Молодежь требует для себя места под солнцем, дерзит пожилым, пожилые сердятся и обижаются. Книгу Н., помусолив несколько лет, все же издали; не так уж она и хороша, эта книга. О. не лишили его поста, а П., его друга, лишили; что бы это могло значить? Кого и как часто поминает пресса на Западе, кто пишет запрещенные вещи под своим именем, кто пишет запрещенные вещи под псевдонимом, у кого просят интервью, кто дает, кто не дает, почему? Ты работаешь над критической теорией, он — над теоретической критикой, ты каждый год подписываешь какое-ни-будь заявление, он обещает, но в последний момент растворяется, ты приобрел для летнего отдыха глинобитный домик, ему хватило на водяную мельницу с кирпичными стенами, ты провел лето на побережье в Далмации, он — на Корсике, ты на процессе сказал только то, что они и так знают, он, привлеченный свидетелем, наговорил такого, о чем они и не подозревали, летят оскорбления, в ответ летит клевета, возникают и распадаются союзы, заводятся судебные дела, власти удовлетворяются прокурорским предупреждением, мер пока принимать не будут, рукописи блуждают, исчезают, просачиваются сквозь расставленные полицией сети, в конце концов появляются на задних полках западных книжных лавок, на две-три недели, не больше, рынок и так переполнен.

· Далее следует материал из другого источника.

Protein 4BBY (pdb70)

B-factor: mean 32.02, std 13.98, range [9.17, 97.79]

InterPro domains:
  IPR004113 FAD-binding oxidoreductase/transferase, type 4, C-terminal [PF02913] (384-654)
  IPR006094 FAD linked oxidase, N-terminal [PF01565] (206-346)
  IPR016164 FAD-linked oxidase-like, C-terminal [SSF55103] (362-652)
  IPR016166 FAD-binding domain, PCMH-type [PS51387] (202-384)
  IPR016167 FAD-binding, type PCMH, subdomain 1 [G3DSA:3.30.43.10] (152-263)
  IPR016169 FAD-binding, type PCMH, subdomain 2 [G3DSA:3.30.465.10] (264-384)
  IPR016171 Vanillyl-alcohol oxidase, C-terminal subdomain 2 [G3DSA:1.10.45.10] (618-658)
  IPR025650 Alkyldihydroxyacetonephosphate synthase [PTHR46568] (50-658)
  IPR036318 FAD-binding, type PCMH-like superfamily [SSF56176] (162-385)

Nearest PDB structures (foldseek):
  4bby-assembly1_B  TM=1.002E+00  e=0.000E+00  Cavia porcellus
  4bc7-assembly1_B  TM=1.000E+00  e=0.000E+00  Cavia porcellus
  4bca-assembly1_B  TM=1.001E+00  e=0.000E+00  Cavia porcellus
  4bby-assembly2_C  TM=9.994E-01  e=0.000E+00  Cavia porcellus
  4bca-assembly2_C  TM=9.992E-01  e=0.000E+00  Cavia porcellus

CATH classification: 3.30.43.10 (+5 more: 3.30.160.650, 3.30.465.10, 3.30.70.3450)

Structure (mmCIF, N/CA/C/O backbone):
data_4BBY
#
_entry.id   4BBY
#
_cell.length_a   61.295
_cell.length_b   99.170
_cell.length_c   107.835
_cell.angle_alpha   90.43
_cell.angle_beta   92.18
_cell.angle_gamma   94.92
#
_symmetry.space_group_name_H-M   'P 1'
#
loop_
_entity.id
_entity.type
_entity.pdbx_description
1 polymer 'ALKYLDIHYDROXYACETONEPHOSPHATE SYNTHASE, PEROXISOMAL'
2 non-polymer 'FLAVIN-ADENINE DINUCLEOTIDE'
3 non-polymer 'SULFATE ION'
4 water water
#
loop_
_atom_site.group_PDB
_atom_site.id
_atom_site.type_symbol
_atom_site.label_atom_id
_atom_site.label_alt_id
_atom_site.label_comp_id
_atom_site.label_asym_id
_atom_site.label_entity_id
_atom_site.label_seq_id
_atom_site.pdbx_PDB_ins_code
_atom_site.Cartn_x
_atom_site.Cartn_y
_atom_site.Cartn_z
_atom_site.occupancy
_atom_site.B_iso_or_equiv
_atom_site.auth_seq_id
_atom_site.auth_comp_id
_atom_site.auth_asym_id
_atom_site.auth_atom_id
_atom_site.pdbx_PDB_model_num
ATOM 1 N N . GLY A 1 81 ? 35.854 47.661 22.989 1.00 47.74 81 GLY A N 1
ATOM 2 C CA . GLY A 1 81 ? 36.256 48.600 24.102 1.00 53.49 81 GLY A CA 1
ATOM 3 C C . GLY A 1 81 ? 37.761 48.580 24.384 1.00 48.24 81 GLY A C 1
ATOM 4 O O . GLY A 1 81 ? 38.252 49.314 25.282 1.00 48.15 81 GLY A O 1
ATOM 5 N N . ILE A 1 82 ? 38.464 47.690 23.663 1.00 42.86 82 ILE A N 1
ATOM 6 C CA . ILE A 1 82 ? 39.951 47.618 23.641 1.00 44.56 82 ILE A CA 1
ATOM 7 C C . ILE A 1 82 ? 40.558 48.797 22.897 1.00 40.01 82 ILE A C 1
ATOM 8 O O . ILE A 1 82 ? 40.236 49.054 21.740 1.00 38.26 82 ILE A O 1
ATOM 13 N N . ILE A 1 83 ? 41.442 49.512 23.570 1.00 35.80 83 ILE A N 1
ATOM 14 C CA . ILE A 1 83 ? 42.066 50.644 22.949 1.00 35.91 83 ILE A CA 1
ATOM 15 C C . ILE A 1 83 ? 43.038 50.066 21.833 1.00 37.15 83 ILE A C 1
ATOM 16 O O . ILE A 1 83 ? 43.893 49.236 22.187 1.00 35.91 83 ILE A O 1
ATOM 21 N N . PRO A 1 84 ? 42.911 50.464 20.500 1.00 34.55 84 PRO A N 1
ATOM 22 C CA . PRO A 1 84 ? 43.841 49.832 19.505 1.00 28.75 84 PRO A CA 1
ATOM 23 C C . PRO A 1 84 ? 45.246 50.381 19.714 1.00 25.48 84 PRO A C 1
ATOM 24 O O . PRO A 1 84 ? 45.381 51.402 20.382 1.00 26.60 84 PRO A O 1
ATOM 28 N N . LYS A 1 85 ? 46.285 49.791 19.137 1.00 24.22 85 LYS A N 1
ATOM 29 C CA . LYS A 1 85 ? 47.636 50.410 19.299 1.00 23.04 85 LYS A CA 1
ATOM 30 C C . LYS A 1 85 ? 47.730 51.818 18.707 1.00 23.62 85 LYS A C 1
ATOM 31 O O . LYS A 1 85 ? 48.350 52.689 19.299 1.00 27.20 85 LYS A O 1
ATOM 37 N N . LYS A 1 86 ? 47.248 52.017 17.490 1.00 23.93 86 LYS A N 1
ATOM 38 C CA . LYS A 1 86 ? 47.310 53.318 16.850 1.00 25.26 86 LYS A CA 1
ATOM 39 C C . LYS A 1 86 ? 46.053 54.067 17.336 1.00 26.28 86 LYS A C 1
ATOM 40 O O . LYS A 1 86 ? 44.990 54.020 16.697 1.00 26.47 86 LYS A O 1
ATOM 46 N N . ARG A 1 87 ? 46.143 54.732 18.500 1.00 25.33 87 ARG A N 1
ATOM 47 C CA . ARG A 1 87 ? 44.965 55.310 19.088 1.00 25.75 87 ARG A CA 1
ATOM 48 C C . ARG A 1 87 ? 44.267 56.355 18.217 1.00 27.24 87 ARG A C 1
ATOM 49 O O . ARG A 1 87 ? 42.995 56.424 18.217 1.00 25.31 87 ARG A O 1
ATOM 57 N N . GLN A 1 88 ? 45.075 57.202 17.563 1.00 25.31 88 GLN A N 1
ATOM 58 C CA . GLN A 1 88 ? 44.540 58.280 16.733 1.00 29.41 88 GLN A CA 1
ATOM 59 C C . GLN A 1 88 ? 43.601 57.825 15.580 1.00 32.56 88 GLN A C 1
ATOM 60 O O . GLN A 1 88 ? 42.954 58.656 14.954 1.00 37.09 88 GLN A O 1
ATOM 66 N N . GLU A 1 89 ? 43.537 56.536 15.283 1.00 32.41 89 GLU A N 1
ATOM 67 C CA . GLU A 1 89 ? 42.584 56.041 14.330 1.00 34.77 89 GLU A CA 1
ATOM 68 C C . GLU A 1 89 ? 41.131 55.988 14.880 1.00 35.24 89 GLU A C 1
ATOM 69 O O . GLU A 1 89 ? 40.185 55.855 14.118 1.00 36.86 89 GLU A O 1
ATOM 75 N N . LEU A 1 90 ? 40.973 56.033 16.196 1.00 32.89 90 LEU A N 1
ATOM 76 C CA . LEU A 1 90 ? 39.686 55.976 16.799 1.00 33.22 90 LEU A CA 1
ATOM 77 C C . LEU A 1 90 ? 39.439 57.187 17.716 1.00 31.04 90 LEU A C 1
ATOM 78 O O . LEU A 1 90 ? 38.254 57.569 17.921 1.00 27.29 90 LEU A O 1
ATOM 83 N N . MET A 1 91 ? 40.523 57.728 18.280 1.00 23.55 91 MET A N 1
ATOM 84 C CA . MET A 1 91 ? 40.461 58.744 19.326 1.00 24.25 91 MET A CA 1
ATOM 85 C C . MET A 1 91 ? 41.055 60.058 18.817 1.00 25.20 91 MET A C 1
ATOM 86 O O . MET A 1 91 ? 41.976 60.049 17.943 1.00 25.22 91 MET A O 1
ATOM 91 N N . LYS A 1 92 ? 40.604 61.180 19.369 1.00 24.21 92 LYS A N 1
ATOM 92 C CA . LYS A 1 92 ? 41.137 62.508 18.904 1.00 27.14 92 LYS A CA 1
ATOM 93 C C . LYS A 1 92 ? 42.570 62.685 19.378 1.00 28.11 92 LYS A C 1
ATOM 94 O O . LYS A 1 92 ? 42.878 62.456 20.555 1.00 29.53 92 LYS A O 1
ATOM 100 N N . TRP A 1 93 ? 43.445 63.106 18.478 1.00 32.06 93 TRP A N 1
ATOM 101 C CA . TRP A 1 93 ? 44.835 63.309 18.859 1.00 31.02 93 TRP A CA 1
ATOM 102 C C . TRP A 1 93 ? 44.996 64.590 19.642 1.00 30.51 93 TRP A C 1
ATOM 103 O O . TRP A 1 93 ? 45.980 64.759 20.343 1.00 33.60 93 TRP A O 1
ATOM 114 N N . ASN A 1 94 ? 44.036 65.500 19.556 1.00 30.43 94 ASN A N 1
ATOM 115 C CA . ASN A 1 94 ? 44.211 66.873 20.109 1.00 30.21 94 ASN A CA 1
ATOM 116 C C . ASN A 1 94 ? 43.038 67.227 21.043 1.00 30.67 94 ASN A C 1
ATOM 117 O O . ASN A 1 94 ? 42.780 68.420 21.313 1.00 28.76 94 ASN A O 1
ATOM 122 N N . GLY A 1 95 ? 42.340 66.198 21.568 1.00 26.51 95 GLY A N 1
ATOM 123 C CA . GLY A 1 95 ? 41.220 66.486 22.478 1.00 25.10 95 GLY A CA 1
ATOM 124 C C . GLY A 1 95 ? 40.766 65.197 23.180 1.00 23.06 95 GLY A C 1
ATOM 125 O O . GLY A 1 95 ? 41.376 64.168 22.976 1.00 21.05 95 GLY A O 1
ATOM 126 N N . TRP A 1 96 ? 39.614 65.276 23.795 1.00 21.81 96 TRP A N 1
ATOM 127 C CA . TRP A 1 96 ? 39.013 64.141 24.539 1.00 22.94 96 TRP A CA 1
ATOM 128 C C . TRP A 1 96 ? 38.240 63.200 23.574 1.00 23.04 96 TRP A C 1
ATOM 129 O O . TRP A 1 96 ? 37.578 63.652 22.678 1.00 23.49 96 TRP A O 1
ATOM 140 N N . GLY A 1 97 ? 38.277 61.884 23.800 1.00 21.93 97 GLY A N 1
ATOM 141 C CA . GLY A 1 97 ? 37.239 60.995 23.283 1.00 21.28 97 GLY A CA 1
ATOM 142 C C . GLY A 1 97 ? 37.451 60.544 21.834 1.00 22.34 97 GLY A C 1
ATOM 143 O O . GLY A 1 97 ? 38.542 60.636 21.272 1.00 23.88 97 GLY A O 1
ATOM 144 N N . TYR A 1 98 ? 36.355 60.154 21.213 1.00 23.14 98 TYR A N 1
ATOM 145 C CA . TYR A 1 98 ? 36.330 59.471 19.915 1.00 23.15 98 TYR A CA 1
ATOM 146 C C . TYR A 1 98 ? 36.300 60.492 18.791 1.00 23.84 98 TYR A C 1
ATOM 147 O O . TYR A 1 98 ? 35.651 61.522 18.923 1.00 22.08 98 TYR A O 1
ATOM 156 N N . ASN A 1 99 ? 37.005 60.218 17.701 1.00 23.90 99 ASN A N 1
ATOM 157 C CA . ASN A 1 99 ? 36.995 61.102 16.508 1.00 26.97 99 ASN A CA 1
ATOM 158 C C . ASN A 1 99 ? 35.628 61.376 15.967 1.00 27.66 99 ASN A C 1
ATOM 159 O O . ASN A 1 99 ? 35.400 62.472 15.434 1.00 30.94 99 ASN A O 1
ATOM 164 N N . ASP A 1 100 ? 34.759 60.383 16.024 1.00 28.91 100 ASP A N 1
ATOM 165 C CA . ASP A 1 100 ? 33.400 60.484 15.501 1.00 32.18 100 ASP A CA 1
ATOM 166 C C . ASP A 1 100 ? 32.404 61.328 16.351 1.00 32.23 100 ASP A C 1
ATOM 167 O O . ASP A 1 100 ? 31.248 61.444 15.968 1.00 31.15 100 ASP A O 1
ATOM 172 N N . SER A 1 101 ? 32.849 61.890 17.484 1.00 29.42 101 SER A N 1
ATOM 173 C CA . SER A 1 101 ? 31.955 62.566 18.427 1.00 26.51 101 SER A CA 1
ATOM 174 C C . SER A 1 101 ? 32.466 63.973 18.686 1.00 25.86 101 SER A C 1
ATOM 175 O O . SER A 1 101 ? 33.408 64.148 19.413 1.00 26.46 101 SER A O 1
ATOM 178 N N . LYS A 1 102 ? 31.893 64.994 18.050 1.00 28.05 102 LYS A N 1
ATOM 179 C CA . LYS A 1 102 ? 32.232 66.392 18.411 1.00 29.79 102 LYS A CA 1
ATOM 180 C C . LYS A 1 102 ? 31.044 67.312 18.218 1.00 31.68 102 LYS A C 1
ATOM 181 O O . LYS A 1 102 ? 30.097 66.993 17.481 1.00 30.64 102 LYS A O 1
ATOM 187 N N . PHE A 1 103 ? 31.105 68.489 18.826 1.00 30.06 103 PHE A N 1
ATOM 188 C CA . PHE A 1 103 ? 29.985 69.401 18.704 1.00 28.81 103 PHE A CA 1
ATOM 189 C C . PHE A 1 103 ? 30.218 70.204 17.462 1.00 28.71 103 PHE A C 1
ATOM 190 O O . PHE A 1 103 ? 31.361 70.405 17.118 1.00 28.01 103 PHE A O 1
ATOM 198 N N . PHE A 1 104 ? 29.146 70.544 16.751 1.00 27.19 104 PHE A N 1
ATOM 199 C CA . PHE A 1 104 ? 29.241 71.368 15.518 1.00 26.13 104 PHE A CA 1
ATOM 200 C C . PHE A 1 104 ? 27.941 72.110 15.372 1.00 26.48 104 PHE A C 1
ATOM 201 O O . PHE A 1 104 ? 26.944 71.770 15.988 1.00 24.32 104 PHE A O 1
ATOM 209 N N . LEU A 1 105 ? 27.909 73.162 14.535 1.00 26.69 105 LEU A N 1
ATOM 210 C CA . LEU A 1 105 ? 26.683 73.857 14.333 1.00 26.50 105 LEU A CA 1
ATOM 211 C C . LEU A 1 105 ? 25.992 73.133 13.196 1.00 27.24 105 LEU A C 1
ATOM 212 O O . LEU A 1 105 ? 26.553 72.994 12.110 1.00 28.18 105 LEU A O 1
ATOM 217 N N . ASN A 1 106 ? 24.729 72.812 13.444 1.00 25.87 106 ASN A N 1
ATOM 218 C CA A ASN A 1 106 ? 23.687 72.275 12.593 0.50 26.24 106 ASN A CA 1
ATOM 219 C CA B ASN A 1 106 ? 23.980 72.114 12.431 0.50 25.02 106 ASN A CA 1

Приезжают, с видом посвященных, западные исследователи Восточной Европы, агенты, или двойные агенты, или просто университетские карьеристы, сбежавшие от жены и от шефа, восторженные энтузиасты, обожающие Восточную Европу за ее человеческое тепло, брезгливые наблюдатели, которым это тепло кажется слишком уж провонявшим плотью, самоуверенные знатоки, которых раздражает, что эти плохо информированные и много о себе воображающие восточноевропейские интеллигенты возомнили, будто им о себе что-то известно, хотя они прочли всего лишь малую часть советологической литературы. Если нескольких из этих фигляров посадят, не страшно, зато их тогда чаще станут приглашать на конференции, давать больше денег на исследовательские программы, можно будет купить другую машину. Почему бы и не послушать, как было бы, если бы было не так, как есть; с другой стороны, почему бы, собственно, и не быть так, как есть? Место, где расположен город, великолепно, кухня здесь вкусная, счета вычтут из налога.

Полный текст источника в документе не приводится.